# How long after gelding can a horse still breed a mare?



## Vidaloco

I found this on Cherry Hills site. I was really surprised they can still impregnate a mare after gelding. 
-------
The castration of a male horse is a simple surgical procedure with few risks. Sperm cells are produced in the testicles, matured and stored in the epididymus, and transported via the vas deferens to the ejaculatory site. Gelding removes the testicles, epididymus, part of the spermatic cord, and the covering of the testicles. With gelding comes an immediate cessation in the production of sperm cells, yet newly gelded horses have impregnated mares. This is due to the presence of the ampulla, a sperm reservoir at the end of the vas deferens. Because the ampulla is not removed during gelding, a gelding can potentially settle a mare for up to one month after castration.
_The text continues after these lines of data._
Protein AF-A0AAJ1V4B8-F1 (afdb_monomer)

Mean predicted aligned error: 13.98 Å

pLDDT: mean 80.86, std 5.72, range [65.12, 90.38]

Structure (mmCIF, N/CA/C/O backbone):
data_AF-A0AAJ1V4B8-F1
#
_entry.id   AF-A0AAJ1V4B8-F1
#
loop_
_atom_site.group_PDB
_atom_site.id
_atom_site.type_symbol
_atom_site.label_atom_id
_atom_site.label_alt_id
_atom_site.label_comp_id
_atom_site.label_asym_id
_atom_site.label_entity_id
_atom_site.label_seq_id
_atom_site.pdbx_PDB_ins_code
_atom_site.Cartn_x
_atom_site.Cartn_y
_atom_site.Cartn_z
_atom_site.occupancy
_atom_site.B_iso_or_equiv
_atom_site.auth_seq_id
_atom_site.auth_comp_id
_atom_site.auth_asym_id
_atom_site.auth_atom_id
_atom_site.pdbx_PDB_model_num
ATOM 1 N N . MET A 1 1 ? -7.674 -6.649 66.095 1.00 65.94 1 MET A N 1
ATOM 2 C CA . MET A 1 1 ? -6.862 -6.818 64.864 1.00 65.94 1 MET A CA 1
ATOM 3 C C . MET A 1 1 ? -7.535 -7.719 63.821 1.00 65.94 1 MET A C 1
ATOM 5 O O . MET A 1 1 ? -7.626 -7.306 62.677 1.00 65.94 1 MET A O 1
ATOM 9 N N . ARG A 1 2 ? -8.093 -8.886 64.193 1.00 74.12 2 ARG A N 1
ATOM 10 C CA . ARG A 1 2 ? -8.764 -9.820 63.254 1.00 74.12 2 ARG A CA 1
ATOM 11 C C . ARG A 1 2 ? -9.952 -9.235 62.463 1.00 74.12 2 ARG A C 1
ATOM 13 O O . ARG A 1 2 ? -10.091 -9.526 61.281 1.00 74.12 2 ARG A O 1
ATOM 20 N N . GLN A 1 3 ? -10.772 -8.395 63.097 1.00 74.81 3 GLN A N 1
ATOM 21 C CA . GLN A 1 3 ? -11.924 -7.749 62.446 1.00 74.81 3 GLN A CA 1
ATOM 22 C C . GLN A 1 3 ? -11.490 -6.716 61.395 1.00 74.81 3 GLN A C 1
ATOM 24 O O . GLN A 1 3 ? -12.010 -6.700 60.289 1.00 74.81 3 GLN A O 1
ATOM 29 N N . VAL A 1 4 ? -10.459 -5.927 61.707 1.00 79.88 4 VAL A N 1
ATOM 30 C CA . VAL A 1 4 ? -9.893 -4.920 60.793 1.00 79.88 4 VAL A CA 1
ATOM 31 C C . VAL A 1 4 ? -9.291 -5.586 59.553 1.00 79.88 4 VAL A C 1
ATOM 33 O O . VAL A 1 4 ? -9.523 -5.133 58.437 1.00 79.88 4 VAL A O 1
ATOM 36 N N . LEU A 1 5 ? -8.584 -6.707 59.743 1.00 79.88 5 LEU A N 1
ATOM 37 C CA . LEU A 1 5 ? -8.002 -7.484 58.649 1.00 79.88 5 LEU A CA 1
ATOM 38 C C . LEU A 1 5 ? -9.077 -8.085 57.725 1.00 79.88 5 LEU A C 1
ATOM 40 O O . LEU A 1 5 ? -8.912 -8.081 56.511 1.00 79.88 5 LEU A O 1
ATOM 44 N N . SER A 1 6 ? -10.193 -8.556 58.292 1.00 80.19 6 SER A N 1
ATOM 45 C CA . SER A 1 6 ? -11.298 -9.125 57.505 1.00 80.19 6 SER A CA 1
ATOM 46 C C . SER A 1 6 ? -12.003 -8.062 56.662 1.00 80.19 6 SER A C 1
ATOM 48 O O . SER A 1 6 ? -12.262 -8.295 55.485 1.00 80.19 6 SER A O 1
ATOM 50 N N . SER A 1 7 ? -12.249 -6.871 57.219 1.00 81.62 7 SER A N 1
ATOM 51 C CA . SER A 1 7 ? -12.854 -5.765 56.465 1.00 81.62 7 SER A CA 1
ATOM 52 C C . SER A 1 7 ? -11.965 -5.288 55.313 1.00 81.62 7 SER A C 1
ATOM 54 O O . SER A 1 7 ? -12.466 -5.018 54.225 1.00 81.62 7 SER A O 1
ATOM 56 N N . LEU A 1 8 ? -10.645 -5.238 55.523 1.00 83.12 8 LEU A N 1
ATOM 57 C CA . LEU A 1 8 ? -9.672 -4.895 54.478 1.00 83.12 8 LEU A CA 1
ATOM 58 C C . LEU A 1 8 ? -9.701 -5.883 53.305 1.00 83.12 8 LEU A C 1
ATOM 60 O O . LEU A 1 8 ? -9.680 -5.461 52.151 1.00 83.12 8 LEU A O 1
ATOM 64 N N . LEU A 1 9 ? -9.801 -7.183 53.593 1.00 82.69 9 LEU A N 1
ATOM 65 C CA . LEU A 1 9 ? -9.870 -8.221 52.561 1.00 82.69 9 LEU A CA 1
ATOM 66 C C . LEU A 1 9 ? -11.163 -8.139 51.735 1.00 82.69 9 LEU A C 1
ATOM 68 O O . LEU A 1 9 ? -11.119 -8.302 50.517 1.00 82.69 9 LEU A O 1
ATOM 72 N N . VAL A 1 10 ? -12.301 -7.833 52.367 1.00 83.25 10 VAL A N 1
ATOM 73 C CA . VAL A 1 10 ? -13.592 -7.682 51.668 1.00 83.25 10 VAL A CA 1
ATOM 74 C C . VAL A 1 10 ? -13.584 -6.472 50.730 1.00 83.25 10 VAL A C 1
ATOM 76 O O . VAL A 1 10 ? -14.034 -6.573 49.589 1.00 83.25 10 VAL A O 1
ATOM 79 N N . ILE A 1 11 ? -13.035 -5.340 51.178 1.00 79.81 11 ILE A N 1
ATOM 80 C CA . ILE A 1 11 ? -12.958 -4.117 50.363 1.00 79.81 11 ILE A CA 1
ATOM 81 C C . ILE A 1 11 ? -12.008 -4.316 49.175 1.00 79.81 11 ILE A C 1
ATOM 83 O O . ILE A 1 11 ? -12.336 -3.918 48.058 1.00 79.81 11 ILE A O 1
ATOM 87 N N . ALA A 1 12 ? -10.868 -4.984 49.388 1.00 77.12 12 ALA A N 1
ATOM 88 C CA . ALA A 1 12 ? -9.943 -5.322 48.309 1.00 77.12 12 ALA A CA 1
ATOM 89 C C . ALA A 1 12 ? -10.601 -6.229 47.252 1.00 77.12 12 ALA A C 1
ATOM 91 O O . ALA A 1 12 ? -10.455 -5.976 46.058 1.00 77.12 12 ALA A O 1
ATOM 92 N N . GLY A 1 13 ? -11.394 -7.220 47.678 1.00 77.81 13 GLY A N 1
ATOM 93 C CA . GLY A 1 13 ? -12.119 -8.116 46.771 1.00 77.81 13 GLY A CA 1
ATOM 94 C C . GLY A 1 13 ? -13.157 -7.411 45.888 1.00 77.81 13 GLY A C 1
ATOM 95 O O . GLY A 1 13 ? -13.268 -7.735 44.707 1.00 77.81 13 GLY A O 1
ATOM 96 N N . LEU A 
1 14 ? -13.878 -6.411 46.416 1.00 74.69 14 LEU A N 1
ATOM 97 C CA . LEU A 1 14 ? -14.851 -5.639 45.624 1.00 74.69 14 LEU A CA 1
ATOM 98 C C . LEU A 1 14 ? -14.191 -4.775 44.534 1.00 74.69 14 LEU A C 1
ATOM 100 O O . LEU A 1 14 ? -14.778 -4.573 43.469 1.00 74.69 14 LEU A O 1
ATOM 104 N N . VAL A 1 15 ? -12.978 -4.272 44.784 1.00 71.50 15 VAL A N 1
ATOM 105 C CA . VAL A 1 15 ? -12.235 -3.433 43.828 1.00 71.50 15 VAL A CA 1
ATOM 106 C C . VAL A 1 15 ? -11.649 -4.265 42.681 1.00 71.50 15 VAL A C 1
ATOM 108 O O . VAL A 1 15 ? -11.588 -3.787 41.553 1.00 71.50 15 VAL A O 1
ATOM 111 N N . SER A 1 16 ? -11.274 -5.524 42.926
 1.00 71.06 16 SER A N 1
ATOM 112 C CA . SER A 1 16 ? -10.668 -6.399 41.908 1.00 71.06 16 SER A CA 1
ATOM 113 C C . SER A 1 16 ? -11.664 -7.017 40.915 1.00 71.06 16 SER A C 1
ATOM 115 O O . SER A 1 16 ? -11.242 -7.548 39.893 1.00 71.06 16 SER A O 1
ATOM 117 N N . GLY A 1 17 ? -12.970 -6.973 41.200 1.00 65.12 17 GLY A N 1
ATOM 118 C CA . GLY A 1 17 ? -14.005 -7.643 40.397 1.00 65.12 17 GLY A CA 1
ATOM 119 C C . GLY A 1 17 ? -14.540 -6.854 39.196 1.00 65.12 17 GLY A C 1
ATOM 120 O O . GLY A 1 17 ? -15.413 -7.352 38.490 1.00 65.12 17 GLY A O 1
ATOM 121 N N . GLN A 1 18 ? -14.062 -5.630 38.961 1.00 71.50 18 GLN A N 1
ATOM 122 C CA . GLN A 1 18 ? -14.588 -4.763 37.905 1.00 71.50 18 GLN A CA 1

After one month, the sperm that were stored in the ampulla at the time of castration are no longer viable.
------
Heres the link if you want to read the whole article. Its pretty interesting
http://www.horsekeeping.com/horse_health_care/gelding_and_aftercare.htm


----------



## Britt

Ok, thanks a lot. I guess, thinking about it, that I could have just looked it up... but I prefer asking the 'forum family'... Lol.

Thanks so much.


----------



## Vidaloco

Hey, thank you  I learned something new too.


----------



## Britt

Lol. 

I don't have anything to worry about, either. Skeeter's been gelded a few months (his owner better than the stars, too...). all I've really got to worry about is whether or not the fact that my colt got his rear-end handed to him will affect the way he acts and all... So far, it hasn't... He seems to think of me as his 'protector'... when Skeet attacked him, Dakota ran straight to me and got behind me! XD!


----------



## irisheyes12

I've been told that up to 4 months after being gelded.


----------



## kickshaw

I've always gone with a 90 day period


----------



## PoptartShop

Yeah, same (90-day).  You learn something new every day!


----------



## irisheyes12

PoptartShop said:


> Yeah, same (90-day).  You learn something new every day!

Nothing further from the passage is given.